On voit dans quelle aventure est entraîné ici, avec l’homme même, le philosophe. Camus a voulu demander des comptes au rebelle et au révolutionnaire, et il n’est finalement que l’assassin pour les lui donner. Cependant, il refuse le pessimisme au nom même des artifices que la pensée s’est employée à trouver pour fonder le crime en droit, et condamner l’homme à être bourreau ou victime (ou ne trouver sa réhabilitation qu’à devenir victime après avoir été bourreau). Camus est obligé d’accrocher son espoir à une permanence de la nature humaine. Il est clair que la révolte est détournée de ses fins par son mouvement même. Elle aboutit à une impasse, le meurtre. Or meurtre et révolte sont contradictoires ; née de la vie, la révolte n’a de sens que dans, par, et pour la vie. Il faut qu’elle soit ramenée à son mouvement originel, qui est de limitation, de relativité et de mesure. Liberté et justice ne doivent pas être séparées arbitrairement, car

« la liberté absolue raille la justice. La justice absolue nie la liberté. Pour être féconde, les deux notions doivent trouver l’une dans l’autre leur limite ».
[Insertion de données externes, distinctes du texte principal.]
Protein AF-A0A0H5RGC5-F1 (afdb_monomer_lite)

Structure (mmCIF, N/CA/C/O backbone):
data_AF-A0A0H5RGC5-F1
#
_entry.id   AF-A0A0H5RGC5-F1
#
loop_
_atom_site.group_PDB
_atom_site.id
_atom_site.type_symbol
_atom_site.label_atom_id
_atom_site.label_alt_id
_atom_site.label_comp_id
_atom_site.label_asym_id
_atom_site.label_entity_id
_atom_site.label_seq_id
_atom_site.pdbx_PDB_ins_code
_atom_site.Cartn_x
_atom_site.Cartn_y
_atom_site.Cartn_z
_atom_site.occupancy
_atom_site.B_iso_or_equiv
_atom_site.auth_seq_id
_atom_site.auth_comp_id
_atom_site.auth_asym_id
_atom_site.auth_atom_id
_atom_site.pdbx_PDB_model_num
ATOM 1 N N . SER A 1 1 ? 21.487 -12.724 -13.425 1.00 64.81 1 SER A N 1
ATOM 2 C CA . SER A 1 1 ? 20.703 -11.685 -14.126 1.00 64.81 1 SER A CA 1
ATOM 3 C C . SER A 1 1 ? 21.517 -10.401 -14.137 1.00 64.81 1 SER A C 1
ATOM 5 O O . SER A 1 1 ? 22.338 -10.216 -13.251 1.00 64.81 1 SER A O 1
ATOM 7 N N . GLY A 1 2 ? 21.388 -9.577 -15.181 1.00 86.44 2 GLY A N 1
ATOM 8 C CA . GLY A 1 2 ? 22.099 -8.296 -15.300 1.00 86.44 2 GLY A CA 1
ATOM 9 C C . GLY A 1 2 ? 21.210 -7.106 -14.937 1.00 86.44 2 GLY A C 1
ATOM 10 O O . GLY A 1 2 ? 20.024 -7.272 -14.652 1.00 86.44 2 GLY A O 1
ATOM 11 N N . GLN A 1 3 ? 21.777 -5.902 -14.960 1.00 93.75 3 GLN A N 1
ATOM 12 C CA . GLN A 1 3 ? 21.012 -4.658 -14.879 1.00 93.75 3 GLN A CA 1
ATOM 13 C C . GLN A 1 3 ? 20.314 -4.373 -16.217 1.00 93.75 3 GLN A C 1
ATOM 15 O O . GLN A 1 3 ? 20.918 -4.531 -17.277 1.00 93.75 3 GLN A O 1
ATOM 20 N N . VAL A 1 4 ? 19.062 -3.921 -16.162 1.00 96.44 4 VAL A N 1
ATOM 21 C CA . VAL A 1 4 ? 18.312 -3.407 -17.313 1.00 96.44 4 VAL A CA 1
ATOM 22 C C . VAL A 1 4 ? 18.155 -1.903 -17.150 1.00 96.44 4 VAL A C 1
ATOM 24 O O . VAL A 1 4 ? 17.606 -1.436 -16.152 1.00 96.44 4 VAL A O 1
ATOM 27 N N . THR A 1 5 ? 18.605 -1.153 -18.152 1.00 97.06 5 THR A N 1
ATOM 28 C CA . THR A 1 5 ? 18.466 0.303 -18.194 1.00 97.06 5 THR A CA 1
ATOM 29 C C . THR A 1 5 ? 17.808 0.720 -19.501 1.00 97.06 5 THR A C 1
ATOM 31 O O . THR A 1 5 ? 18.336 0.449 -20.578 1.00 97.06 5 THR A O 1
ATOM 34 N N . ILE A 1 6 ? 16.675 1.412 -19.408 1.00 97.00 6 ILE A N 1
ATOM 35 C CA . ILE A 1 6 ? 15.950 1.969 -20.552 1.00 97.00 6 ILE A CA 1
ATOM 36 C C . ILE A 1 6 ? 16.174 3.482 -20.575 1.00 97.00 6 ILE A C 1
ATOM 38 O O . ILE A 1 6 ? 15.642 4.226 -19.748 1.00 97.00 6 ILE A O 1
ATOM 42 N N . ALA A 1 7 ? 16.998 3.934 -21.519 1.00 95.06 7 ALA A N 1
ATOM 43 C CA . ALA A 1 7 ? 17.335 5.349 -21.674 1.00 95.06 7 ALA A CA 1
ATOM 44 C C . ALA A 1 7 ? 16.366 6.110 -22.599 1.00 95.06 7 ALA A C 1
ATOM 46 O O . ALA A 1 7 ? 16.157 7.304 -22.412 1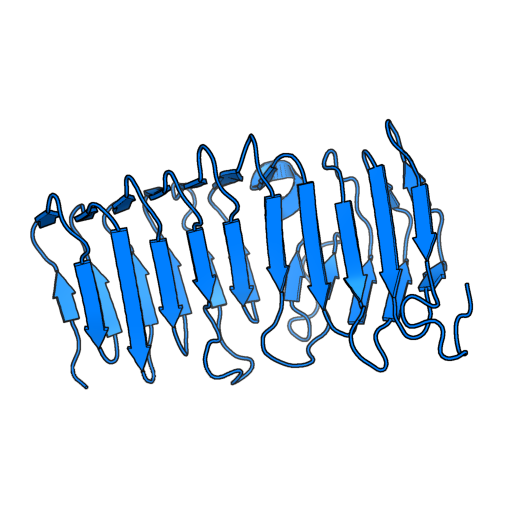.00 95.06 7 ALA A O 1
ATOM 47 N N . GLY A 1 8 ? 15.787 5.432 -23.596 1.00 96.44 8 GLY A N 1
ATOM 48 C CA . GLY A 1 8 ? 14.868 6.018 -24.577 1.00 96.44 8 GLY A CA 1
ATOM 49 C C . GLY A 1 8 ? 13.412 5.638 -24.321 1.00 96.44 8 GLY A C 1
ATOM 50 O O . GLY A 1 8 ? 13.138 4.657 -23.634 1.00 96.44 8 GLY A O 1
ATOM 51 N N . ALA A 1 9 ? 12.478 6.415 -24.874 1.00 97.06 9 ALA A N 1
ATOM 52 C CA . ALA A 1 9 ? 11.056 6.113 -24.744 1.00 97.06 9 ALA A CA 1
ATOM 53 C C . ALA A 1 9 ? 10.721 4.775 -25.422 1.00 97.06 9 ALA A C 1
ATOM 55 O O . ALA A 1 9 ? 11.204 4.486 -26.518 1.00 97.06 9 ALA A O 1
ATOM 56 N N . VAL A 1 10 ? 9.861 3.983 -24.785 1.00 97.50 10 VAL A N 1
ATOM 57 C CA . VAL A 1 10 ? 9.374 2.707 -25.320 1.00 97.50 10 VAL A CA 1
ATOM 58 C C . VAL A 1 10 ? 7.873 2.818 -25.512 1.00 97.50 10 VAL A C 1
ATOM 60 O O . VAL A 1 10 ? 7.148 3.182 -24.594 1.00 97.50 10 VAL A O 1
ATOM 63 N N . THR A 1 11 ? 7.389 2.526 -26.715 1.00 97.31 11 THR A N 1
ATOM 64 C CA . THR A 1 11 ? 5.953 2.475 -27.008 1.00 97.31 11 THR A CA 1
ATOM 65 C C . THR A 1 11 ? 5.644 1.170 -27.721 1.00 97.31 11 THR A C 1
ATOM 67 O O . THR A 1 11 ? 6.245 0.867 -28.749 1.00 97.31 11 THR A O 1
ATOM 70 N N . SER A 1 12 ? 4.724 0.391 -27.160 1.00 94.94 12 SER A N 1
ATOM 71 C CA . SER A 1 12 ? 4.290 -0.897 -27.692 1.00 94.94 12 SER A CA 1
ATOM 72 C C . SER A 1 12 ? 2.775 -1.022 -27.581 1.00 94.94 12 SER A C 1
ATOM 74 O O . SER A 1 12 ? 2.201 -0.786 -26.522 1.00 94.94 12 SER A O 1
ATOM 76 N N . GLY A 1 13 ? 2.120 -1.458 -28.658 1.00 94.69 13 GLY A N 1
ATOM 77 C CA . GLY A 1 13 ? 0.714 -1.882 -28.613 1.00 94.69 13 GLY A CA 1
ATOM 78 C C . GLY A 1 13 ? 0.518 -3.263 -27.973 1.00 94.69 13 GLY A C 1
ATOM 79 O O . GLY A 1 13 ? -0.581 -3.802 -27.997 1.00 94.69 13 GLY A O 1
ATOM 80 N N . SER A 1 14 ? 1.586 -3.874 -27.458 1.00 96.75 14 SER A N 1
ATOM 81 C CA . SER A 1 14 ? 1.601 -5.202 -26.845 1.00 96.75 14 SER A CA 1
ATOM 82 C C . SER A 1 14 ? 2.120 -5.142 -25.408 1.00 96.75 14 SER A C 1
ATOM 84 O O . SER A 1 14 ? 2.565 -4.095 -24.930 1.00 96.75 14 SER A O 1
ATOM 86 N N . ALA A 1 15 ? 2.045 -6.279 -24.715 1.00 97.69 15 ALA A N 1
ATOM 87 C CA . ALA A 1 15 ? 2.632 -6.444 -23.393 1.00 97.69 15 ALA A CA 1
ATOM 88 C C . ALA A 1 15 ? 4.160 -6.274 -23.438 1.00 97.69 15 ALA A C 1
ATOM 90 O O . ALA A 1 15 ? 4.815 -6.700 -24.393 1.00 97.69 15 ALA A O 1
ATOM 91 N N . ILE A 1 16 ? 4.724 -5.682 -22.388 1.00 98.19 16 ILE A N 1
ATOM 92 C CA . ILE A 1 16 ? 6.167 -5.594 -22.161 1.00 98.19 16 ILE A CA 1
ATOM 93 C C . ILE A 1 16 ? 6.500 -6.340 -20.870 1.00 98.19 16 ILE A C 1
ATOM 95 O O . ILE A 1 16 ? 5.852 -6.147 -19.842 1.00 98.19 16 ILE A O 1
ATOM 99 N N . THR A 1 17 ? 7.549 -7.160 -20.911 1.00 97.81 17 THR A N 1
ATOM 100 C CA . THR A 1 17 ? 8.112 -7.814 -19.728 1.00 97.81 17 THR A CA 1
ATOM 101 C C . THR A 1 17 ? 9.580 -7.444 -19.592 1.00 97.81 17 THR A C 1
ATOM 103 O O . THR A 1 17 ? 10.362 -7.642 -20.520 1.00 97.81 17 THR A O 1
ATOM 106 N N . LEU A 1 18 ? 9.952 -6.908 -18.433 1.00 97.06 18 LEU A N 1
ATOM 107 C CA . LEU A 1 18 ? 11.322 -6.545 -18.085 1.00 97.06 18 LEU A CA 1
ATOM 108 C C . LEU A 1 18 ? 11.787 -7.392 -16.900 1.00 97.06 18 LEU A C 1
ATOM 110 O O . LEU A 1 18 ? 11.051 -7.563 -15.929 1.00 97.06 18 LEU A O 1
ATOM 114 N N . GLY A 1 19 ? 13.017 -7.899 -16.973 1.00 96.50 19 GLY A N 1
ATOM 115 C CA . GLY A 1 19 ? 13.595 -8.759 -15.944 1.00 96.50 19 GLY A CA 1
ATOM 116 C C . GLY A 1 19 ? 15.080 -8.483 -15.738 1.00 96.50 19 GLY A C 1
ATOM 117 O O . GLY A 1 19 ? 15.839 -8.458 -16.705 1.00 96.50 19 GLY A O 1
ATOM 118 N N . GLY A 1 20 ? 15.513 -8.299 -14.492 1.00 96.00 20 GLY A N 1
ATOM 119 C CA . GLY A 1 20 ? 16.914 -8.008 -14.175 1.00 96.00 20 GLY A CA 1
ATOM 120 C C . GLY A 1 20 ? 17.236 -8.127 -12.689 1.00 96.00 20 GLY A C 1
ATOM 121 O O . GLY A 1 20 ? 16.393 -8.518 -11.895 1.00 96.00 20 GLY A O 1
ATOM 122 N N . THR A 1 21 ? 18.466 -7.808 -12.293 1.00 96.31 21 THR A N 1
ATOM 123 C CA . THR A 1 21 ? 18.774 -7.554 -10.872 1.00 96.31 21 THR A CA 1
ATOM 124 C C . THR A 1 21 ? 18.267 -6.177 -10.476 1.00 96.31 21 THR A C 1
ATOM 126 O O . THR A 1 21 ? 17.551 -6.044 -9.499 1.00 96.31 21 THR A O 1
ATOM 129 N N . ASN A 1 22 ? 18.567 -5.166 -11.292 1.00 96.88 22 ASN A N 1
ATOM 130 C CA . ASN A 1 22 ? 17.979 -3.835 -11.188 1.00 96.88 22 ASN A CA 1
ATOM 131 C C . ASN A 1 22 ? 17.320 -3.497 -12.521 1.00 96.88 22 ASN A C 1
ATOM 133 O O . ASN A 1 22 ? 17.905 -3.778 -13.572 1.00 96.88 22 ASN A O 1
ATOM 137 N N . VAL A 1 23 ? 16.135 -2.893 -12.482 1.00 98.31 23 VAL A N 1
ATOM 138 C CA . VAL A 1 23 ? 15.445 -2.391 -13.675 1.00 98.31 23 VAL A CA 1
ATOM 139 C C . VAL A 1 23 ? 15.172 -0.906 -13.484 1.00 98.31 23 VAL A C 1
ATOM 141 O O . VAL A 1 23 ? 14.429 -0.518 -12.585 1.00 98.31 23 VAL A O 1
ATOM 144 N N . THR A 1 24 ? 15.746 -0.081 -14.354 1.00 98.31 24 THR A N 1
ATOM 145 C CA . THR A 1 24 ? 15.582 1.376 -14.325 1.00 98.31 24 THR A CA 1
ATOM 146 C C . THR A 1 24 ? 15.151 1.884 -15.690 1.00 98.31 24 THR A C 1
ATOM 148 O O . THR A 1 24 ? 15.717 1.488 -16.711 1.00 98.31 24 THR A O 1
ATOM 151 N N . TRP A 1 25 ? 14.204 2.816 -15.727 1.00 98.12 25 TRP A N 1
ATOM 152 C CA . TRP A 1 25 ? 13.886 3.566 -16.941 1.00 98.12 25 TRP A CA 1
ATOM 153 C C . TRP A 1 25 ? 13.819 5.058 -16.655 1.00 98.12 25 TRP A C 1
ATOM 155 O O . TRP A 1 25 ? 13.236 5.486 -15.661 1.00 98.12 25 TRP A O 1
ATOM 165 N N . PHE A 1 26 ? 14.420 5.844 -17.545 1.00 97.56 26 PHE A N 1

Là serait la lumière de l’espoir, l’aube d’une future renaissance, Camus y affirme une foi dans l’homme que rien ne peut réduire. Il veut authentifier la révolte à nouveau, la retremper, la rééquilibrer par la liberté. Il s’écrie :

« Nous choisirons Ithaque, la terre fidèle, la pensée audacieuse et frugale, l’action lucide, la générosité de l’homme qui sait. »

Il y a bien dans ce dernier courage une contradiction : si l’homme a gauchi au cours des âges l’outil de sa libération au point d’en faire le pire instrument de sa servitude, en quoi la nature humaine demeurerait-elle équilibre et mesure ?… Il faut croire en sa perfectibilité, sa souplesse et sa lumière dans l’instant même où elle tourne vers nous un visage pétrifié de Méduse. Mais sans doute est-il superflu, sur ces derniers promontoires du désespoir, de méditer autre chose que la devise du Taciturne :

« Point n’est besoin d’espérer pour entreprendre, ni de réussir pour persévérer. »

C’est là le défi au défi, et sans doute l’ultime révolte.

Jane ALBERT-HESSE.


Albert Camus : L’Homme révolté, Gallimard.